Early on, some scientists suspected that the cause was primarily biological and that sex-based treatments for men – such as estrogen injections or androgen blockers – could help reduce their risk of dying. But a new study analyzing gender differences in COVID-19 deaths over time in the United States suggests the picture is much more complicated, says an article published in J News.
The high mortality rate of men
While men generally died at a higher rate than women, trends varied widely over time and by state, the study found. This suggests that social factors – such as job types, behavioral patterns, and underlying health problems – played a large role in the apparent gender differences, researchers said.
“There’s no single story to tell about gender differences during this pandemic, even in the United States,” said Sarah Richardson, director of the GenderSci Lab at Harvard University, who studies how biological sex interacts with cultural influences in society.
A Research
Richardson’s team began collecting gender data on COVID cases and deaths early in the pandemic before the Centers for Disease Control and Prevention began collecting and sharing this information. Her research team logged on every Monday morning, checking each state’s data and maintaining it on a tracker on the lab’s website. The tracker, which runs from April 2020 to December 2021, is the only source of sex-based weekly COVID-19 data by state.
These data enabled researchers to analyze COVID cases and deaths in all 50 states and Washington, DC over a 55-week period.
Analysis
Nationwide, they found no significant differences in case rates between men and women. But death rates – the number of deaths among men or women divided by the state’s total population of each sex – were often higher among men than women.
How much higher depended on the state and the date. In Texas, for example, men died at a markedly higher rate each week, as the research team analyzed. In New York, men died at a higher rate than women – although the difference was not quite as great as in Texas – in all but three weeks. But in Connecticut, women died more than men in 22 of the weeks analyzed.
“You can have states right next to each other, like Connecticut and New York, that have a completely different pattern but still experienced the same wave,” Richardson said.
Cumulatively over 55 weeks, mortality was slightly higher for women in two states, Rhode Island and Massachusetts. In nine states, including Connecticut, rates were roughly the same. And in the rest of the country, death rates were higher for men.
Social-behavioral factor
Gender differences in genes, hormones, or immune responses are not likely to explain these differences, the researchers said.
“There would be no reason for biology to be so variable across time and space,” said Katharine Lee, a biological anthropologist, and engineer at Washington University in St. Louis. Louis and author of the new study.
But social and behavioral factors, the researchers said, could help explain many of these patterns.
Exposure to virus
For example, men are more likely to have jobs in transportation, factories, meatpacking, agriculture, and construction – occupations with higher frequencies of COVID-19 exposure and death. Men are also more likely to be imprisoned and experience homelessness, which increases their risk of virus exposure.

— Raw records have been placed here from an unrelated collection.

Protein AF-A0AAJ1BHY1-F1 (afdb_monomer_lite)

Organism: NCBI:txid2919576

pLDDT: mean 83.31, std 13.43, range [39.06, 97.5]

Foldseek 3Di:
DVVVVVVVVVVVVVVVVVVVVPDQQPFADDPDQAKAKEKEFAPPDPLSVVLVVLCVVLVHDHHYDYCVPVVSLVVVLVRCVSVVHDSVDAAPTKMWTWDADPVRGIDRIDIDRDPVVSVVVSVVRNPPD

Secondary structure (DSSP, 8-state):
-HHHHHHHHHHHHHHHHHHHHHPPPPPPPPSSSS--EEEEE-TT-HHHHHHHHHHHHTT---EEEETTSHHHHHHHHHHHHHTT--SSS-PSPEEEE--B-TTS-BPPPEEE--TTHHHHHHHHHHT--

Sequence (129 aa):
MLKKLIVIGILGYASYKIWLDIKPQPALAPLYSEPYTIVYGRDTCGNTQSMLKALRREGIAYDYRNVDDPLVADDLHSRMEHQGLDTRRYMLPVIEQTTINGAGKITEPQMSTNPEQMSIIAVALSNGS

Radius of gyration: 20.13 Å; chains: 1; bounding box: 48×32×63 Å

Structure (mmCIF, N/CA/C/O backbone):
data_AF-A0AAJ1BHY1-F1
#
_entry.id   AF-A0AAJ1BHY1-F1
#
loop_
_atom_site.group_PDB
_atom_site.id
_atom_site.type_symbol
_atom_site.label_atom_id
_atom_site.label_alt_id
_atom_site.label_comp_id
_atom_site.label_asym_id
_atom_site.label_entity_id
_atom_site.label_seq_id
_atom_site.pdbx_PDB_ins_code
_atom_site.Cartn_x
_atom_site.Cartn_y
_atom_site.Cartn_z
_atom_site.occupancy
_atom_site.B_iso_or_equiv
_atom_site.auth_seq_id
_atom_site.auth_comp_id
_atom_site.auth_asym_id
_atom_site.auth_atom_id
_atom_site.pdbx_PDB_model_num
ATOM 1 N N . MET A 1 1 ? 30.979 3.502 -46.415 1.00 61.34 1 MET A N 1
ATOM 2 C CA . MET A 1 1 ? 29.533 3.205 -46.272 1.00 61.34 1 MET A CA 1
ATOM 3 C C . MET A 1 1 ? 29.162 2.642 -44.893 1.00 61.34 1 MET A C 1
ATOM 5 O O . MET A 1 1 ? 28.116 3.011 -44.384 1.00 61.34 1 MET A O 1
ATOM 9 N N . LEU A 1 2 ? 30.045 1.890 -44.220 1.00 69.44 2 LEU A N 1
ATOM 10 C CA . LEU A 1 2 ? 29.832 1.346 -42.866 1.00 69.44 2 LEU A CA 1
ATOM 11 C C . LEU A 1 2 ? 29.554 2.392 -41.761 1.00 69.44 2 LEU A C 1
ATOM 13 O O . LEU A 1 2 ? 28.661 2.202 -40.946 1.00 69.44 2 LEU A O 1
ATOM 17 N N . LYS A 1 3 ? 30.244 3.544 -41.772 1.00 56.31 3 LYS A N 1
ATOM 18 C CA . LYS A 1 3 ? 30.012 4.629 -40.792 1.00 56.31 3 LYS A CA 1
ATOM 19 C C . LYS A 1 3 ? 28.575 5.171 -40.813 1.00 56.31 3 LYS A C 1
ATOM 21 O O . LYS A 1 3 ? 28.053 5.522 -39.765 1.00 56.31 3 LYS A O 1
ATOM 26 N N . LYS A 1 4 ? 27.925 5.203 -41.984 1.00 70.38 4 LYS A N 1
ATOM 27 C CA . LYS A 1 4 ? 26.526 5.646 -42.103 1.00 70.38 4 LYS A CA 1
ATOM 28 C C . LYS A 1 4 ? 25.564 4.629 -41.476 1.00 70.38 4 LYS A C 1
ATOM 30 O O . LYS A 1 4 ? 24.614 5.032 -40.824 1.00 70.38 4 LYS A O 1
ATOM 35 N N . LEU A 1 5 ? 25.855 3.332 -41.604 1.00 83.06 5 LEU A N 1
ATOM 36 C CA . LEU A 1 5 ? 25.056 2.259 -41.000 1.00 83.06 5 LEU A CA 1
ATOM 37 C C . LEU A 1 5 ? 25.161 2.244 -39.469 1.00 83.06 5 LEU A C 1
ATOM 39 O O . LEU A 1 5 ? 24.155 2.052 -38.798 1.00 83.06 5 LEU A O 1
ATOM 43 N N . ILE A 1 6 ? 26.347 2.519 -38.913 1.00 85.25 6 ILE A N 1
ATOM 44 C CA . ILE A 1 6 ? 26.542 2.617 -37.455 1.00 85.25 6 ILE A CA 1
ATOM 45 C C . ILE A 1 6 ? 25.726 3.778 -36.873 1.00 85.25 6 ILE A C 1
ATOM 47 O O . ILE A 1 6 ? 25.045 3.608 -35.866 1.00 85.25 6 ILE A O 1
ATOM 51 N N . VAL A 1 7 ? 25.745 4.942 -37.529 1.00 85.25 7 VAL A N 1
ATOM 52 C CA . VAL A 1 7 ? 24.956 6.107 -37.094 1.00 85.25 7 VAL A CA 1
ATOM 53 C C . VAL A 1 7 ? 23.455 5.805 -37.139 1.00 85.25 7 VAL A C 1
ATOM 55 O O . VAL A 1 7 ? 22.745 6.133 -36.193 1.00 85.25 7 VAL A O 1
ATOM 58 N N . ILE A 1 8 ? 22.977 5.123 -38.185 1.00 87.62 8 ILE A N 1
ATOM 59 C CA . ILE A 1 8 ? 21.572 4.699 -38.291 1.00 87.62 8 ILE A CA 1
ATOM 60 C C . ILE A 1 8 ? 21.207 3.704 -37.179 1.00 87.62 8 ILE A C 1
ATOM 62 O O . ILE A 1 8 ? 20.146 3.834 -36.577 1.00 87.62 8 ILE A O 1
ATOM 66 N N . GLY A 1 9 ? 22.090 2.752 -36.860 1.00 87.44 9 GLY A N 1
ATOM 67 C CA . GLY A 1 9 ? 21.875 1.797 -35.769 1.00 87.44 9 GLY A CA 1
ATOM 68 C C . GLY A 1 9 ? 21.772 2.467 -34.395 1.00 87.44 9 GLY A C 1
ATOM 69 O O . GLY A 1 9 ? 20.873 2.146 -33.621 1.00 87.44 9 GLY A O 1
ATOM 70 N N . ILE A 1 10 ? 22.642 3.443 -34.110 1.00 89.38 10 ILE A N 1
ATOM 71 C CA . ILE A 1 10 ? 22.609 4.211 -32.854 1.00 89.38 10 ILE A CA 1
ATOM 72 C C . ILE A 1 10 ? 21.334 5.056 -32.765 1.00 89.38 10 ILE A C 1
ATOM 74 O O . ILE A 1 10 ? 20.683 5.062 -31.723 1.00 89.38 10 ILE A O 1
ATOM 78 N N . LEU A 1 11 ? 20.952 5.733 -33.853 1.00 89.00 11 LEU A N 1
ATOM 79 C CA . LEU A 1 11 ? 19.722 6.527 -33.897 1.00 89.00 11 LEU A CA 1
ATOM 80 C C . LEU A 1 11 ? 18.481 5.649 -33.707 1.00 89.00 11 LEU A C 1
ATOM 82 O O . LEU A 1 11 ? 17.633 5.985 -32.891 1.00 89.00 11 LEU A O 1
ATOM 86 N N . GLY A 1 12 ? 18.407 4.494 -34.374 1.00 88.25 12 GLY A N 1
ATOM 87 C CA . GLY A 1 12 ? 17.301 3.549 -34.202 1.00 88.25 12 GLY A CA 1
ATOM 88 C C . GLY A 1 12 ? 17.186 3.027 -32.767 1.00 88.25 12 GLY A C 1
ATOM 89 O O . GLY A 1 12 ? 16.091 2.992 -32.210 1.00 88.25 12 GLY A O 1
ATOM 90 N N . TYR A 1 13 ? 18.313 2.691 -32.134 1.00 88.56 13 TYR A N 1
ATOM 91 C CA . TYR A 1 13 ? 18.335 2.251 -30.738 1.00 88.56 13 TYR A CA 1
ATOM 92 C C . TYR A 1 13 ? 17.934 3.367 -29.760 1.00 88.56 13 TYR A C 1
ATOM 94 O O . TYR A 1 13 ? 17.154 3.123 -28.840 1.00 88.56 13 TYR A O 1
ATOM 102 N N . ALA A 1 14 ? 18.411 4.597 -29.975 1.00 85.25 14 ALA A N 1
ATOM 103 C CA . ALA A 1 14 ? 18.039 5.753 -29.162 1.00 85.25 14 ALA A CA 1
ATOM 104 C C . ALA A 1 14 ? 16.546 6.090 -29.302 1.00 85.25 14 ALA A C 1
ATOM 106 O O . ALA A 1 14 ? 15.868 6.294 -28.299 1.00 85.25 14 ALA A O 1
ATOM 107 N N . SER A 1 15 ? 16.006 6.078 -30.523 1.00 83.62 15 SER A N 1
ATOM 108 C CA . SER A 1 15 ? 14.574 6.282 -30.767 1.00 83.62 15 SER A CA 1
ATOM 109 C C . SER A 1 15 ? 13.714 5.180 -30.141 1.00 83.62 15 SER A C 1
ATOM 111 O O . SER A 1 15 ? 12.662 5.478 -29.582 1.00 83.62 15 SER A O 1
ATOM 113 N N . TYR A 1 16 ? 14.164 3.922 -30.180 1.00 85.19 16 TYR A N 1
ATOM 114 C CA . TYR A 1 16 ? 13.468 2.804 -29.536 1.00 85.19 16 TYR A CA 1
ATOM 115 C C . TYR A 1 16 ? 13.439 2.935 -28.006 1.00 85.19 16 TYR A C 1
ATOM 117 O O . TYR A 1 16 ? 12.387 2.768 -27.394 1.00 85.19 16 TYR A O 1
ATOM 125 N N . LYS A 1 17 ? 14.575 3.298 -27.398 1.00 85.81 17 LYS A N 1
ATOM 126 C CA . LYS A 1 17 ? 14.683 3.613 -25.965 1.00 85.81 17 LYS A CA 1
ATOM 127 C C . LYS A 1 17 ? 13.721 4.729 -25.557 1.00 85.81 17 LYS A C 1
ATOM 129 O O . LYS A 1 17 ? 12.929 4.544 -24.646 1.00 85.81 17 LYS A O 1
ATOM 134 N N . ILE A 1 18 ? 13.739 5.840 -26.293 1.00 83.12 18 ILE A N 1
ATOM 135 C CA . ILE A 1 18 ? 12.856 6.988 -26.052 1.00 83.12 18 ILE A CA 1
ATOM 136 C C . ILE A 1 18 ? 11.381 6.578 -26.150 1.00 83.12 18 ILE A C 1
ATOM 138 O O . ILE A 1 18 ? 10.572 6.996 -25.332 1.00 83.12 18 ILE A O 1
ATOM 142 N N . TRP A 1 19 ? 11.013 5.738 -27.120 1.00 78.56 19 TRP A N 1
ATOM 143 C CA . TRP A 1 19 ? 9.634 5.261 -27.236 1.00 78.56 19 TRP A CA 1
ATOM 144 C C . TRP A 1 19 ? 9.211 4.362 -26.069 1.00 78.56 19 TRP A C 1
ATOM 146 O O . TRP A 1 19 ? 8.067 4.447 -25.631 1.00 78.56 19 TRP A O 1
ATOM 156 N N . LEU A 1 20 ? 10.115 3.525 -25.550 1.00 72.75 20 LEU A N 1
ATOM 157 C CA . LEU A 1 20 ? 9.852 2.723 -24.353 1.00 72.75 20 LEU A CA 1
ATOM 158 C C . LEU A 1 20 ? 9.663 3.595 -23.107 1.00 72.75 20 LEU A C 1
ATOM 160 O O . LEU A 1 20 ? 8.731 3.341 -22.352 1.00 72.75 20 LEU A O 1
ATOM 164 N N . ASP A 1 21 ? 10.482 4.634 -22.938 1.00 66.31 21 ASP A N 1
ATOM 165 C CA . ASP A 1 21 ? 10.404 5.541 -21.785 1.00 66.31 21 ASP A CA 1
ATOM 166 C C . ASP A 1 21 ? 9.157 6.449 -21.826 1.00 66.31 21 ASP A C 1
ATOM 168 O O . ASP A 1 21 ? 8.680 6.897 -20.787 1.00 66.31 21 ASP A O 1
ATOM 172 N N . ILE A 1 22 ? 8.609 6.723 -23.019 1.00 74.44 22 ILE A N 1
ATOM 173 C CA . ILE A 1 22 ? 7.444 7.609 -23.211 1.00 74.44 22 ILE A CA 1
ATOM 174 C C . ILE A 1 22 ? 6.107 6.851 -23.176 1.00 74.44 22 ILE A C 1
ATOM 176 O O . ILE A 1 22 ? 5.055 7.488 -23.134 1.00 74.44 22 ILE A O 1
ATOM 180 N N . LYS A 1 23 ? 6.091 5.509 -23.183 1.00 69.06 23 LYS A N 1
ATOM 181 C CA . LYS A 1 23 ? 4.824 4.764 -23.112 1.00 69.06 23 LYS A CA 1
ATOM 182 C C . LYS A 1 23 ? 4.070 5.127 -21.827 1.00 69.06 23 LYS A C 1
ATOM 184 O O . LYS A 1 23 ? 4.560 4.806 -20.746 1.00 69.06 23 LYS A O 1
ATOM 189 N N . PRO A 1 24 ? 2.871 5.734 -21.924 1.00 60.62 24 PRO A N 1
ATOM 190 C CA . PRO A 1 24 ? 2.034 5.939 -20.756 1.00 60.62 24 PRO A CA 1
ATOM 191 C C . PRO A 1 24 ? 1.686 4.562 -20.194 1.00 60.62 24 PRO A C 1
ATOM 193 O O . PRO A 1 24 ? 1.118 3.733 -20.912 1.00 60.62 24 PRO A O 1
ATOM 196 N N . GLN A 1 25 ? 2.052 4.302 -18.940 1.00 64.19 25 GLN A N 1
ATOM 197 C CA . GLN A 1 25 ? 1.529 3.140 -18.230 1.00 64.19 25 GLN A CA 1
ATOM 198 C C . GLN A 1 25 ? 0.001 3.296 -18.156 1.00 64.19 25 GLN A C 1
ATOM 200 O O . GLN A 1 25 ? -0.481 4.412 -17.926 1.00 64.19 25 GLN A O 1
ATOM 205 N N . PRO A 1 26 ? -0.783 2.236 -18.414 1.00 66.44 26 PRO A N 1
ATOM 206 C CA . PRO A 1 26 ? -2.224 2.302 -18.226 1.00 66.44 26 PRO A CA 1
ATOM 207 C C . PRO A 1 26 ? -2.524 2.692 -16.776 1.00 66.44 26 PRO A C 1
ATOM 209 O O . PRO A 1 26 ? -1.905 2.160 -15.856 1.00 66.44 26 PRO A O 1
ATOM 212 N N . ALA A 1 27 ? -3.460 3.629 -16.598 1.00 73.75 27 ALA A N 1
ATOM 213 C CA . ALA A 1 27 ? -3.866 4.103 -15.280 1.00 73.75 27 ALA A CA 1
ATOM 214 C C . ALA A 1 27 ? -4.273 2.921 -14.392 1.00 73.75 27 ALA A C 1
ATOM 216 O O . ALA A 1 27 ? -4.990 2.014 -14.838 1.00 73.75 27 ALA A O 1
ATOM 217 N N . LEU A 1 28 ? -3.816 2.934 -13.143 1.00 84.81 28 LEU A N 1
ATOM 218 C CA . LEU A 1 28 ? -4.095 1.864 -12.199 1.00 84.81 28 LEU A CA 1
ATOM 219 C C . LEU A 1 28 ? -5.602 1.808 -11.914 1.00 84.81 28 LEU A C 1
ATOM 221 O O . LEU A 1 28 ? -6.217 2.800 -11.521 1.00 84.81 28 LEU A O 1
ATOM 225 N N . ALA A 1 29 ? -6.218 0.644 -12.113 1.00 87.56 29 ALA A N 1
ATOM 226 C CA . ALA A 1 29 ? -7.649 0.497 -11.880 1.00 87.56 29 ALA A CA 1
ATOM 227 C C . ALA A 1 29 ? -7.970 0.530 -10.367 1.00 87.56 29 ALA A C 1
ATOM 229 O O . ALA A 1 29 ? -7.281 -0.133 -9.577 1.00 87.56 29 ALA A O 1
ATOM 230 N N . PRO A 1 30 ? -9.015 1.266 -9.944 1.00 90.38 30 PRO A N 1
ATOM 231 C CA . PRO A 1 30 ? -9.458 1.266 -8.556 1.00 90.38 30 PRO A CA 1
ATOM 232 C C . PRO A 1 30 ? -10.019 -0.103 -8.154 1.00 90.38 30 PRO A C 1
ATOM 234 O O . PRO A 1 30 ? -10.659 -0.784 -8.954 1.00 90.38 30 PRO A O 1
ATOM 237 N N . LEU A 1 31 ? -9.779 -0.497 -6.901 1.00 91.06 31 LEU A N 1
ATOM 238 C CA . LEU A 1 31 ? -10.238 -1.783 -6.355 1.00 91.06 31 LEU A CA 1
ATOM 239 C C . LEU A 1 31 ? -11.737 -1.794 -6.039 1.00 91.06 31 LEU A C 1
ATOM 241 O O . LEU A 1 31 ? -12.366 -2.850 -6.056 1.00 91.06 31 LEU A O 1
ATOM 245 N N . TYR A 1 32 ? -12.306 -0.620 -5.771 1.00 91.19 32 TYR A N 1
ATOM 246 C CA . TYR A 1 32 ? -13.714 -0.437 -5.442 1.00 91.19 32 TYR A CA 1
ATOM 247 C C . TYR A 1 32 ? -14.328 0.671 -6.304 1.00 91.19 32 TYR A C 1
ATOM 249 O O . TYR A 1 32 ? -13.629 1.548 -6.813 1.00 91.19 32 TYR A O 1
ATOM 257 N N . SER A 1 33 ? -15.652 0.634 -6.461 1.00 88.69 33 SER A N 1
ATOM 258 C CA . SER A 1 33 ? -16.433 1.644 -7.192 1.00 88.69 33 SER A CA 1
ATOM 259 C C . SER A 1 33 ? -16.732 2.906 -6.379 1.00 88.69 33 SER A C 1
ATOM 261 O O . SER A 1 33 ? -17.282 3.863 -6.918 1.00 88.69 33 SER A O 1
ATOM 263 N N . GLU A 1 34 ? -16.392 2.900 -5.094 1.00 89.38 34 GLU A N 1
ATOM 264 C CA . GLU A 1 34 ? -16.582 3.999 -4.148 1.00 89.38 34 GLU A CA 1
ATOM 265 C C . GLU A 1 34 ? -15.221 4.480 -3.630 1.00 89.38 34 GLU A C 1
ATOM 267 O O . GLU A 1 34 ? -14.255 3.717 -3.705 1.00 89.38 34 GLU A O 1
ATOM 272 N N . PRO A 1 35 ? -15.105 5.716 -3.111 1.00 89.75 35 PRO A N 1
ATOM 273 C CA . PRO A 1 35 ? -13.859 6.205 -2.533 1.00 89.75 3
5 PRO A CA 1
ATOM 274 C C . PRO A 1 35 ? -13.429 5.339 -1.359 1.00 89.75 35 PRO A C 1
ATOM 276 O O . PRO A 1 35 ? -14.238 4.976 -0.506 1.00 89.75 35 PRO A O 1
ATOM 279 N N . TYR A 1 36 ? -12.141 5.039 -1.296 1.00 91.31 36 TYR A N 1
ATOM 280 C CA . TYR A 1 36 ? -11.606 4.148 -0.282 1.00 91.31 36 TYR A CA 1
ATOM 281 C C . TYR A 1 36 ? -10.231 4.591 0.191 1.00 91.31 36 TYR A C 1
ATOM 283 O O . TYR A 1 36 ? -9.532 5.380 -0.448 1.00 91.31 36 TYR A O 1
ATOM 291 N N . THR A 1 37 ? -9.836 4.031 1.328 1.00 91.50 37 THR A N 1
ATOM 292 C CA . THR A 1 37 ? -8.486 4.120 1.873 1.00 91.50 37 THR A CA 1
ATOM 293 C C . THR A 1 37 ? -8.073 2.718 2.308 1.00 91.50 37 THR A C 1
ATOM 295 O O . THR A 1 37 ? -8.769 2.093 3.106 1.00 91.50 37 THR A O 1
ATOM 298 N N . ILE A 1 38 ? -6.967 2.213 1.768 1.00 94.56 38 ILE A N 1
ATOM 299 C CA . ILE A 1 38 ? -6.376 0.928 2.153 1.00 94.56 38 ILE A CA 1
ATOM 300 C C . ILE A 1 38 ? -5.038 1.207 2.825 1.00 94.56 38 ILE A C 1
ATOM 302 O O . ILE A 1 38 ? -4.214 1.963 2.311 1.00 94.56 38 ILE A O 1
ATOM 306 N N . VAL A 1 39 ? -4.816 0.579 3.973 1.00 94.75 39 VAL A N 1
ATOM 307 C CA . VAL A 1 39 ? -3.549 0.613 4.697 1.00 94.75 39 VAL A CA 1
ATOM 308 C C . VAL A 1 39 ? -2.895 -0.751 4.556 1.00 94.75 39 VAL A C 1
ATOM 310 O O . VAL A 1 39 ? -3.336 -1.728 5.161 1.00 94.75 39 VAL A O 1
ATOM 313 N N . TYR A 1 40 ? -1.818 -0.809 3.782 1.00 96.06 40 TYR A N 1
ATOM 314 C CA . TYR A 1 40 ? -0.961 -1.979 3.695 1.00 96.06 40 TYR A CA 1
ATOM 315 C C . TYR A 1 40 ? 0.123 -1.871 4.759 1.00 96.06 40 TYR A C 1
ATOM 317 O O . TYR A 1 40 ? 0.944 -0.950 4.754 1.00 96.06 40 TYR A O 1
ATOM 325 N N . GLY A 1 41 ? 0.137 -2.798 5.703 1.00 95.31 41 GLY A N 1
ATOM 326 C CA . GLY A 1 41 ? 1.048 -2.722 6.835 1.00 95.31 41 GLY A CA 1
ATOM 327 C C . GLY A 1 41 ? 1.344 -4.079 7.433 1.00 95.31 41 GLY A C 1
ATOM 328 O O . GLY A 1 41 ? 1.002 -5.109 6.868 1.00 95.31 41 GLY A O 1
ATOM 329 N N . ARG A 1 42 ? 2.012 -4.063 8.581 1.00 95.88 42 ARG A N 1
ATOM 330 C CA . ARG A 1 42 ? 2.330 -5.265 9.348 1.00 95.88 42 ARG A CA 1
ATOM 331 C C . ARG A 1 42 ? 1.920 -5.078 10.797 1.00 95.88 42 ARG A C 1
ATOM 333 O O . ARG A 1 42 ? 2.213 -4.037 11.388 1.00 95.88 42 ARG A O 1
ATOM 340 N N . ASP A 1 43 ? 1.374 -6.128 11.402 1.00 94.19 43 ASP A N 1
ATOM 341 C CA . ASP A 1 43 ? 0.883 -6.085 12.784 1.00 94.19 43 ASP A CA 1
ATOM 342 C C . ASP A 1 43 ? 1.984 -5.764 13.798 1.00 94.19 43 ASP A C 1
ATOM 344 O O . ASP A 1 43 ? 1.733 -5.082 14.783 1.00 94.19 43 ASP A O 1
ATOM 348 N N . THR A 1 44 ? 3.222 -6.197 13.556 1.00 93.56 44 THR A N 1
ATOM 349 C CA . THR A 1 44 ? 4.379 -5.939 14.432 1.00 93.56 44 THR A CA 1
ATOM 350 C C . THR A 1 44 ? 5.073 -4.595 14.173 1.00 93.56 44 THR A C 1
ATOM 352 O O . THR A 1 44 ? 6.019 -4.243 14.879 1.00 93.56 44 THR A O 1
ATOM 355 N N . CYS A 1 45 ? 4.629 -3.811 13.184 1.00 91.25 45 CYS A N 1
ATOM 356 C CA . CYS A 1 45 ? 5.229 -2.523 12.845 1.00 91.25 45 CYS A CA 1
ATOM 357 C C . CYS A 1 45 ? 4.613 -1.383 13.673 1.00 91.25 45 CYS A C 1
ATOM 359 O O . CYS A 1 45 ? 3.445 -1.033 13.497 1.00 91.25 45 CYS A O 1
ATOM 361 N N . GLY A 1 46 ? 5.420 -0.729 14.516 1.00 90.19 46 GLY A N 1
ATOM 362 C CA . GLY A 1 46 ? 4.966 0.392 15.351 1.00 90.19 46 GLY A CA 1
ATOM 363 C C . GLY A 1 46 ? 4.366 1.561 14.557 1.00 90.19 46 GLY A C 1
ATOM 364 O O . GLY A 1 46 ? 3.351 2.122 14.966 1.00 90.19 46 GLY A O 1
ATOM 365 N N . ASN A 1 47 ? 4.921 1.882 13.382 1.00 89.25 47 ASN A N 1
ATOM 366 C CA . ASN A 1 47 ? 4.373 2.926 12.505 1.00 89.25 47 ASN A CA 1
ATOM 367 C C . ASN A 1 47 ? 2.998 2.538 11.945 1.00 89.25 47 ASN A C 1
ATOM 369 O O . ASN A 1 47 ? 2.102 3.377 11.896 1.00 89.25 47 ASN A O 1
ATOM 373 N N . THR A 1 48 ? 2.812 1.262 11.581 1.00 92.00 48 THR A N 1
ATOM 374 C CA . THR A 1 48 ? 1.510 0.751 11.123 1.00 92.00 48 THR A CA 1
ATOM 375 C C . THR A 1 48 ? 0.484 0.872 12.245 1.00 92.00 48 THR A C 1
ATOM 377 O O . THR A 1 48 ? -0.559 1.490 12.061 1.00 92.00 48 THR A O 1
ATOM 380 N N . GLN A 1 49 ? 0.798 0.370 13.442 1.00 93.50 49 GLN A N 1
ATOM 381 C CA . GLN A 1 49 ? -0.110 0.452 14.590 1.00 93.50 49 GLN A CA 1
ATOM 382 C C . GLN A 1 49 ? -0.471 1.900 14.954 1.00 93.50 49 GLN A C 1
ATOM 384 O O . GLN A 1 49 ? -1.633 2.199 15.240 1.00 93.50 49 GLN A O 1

Women are more likely than men to report hand washing, mask-wearing, and compliance with social distance restrictions, all of which may reduce their risk of becoming infected with the virus. And women are more likely to be vaccinated.
The researchers speculated that states with more public health restrictions could see reduced gender differences. In New York, which saw a significantly higher number of men die in the first six weeks of the pandemic, mortality leveled off when restrictions were introduced. The observed differences in New York can also be partly explained by better data collection as well as underreporting of deaths at long-term care facilities, where the majority of residents are women.
Richardson’s research team did not have access to age data for each gender, an important factor as older people are more likely to die from COVID and different states have different age distributions. Even before COVID, men had a lower life expectancy, possibly driven by higher rates of certain chronic disorders, more risky behaviors, and more dangerous jobs. The “pre-existing mortality gap,” rather than a specific male vulnerability to the virus, could help explain the difference with COVID, Richardson said.
Still, independent experts said the new findings should not lead researchers to completely rule out the role of biology.
biostatistics modeling
“You can’t attribute observations of things like mortality to a complex disease like COVID and say it’s all biology,” said Sabra Klein, a microbiologist and co-director of the Johns Hopkins Center for Women’s Health, Sex and Gender Research. “But I also do not think one can say that it is all social and it is all behavioral.”
Using electronic health records from Johns Hopkins hospitals in Maryland and Washington DC, Klein found that there were higher incidences of severe COVID disease and death among men. However, biostatistic modeling showed that this difference could be significantly explained by greater inflammatory responses among men, suggesting a biological difference.
And in experiments looking at the effects of COVID in hamsters by sex, which may be helpful as they do not include the social factors present in humans, Klein’s group showed that men performed worse. Other studies have also shown that women produce a stronger immune response than men.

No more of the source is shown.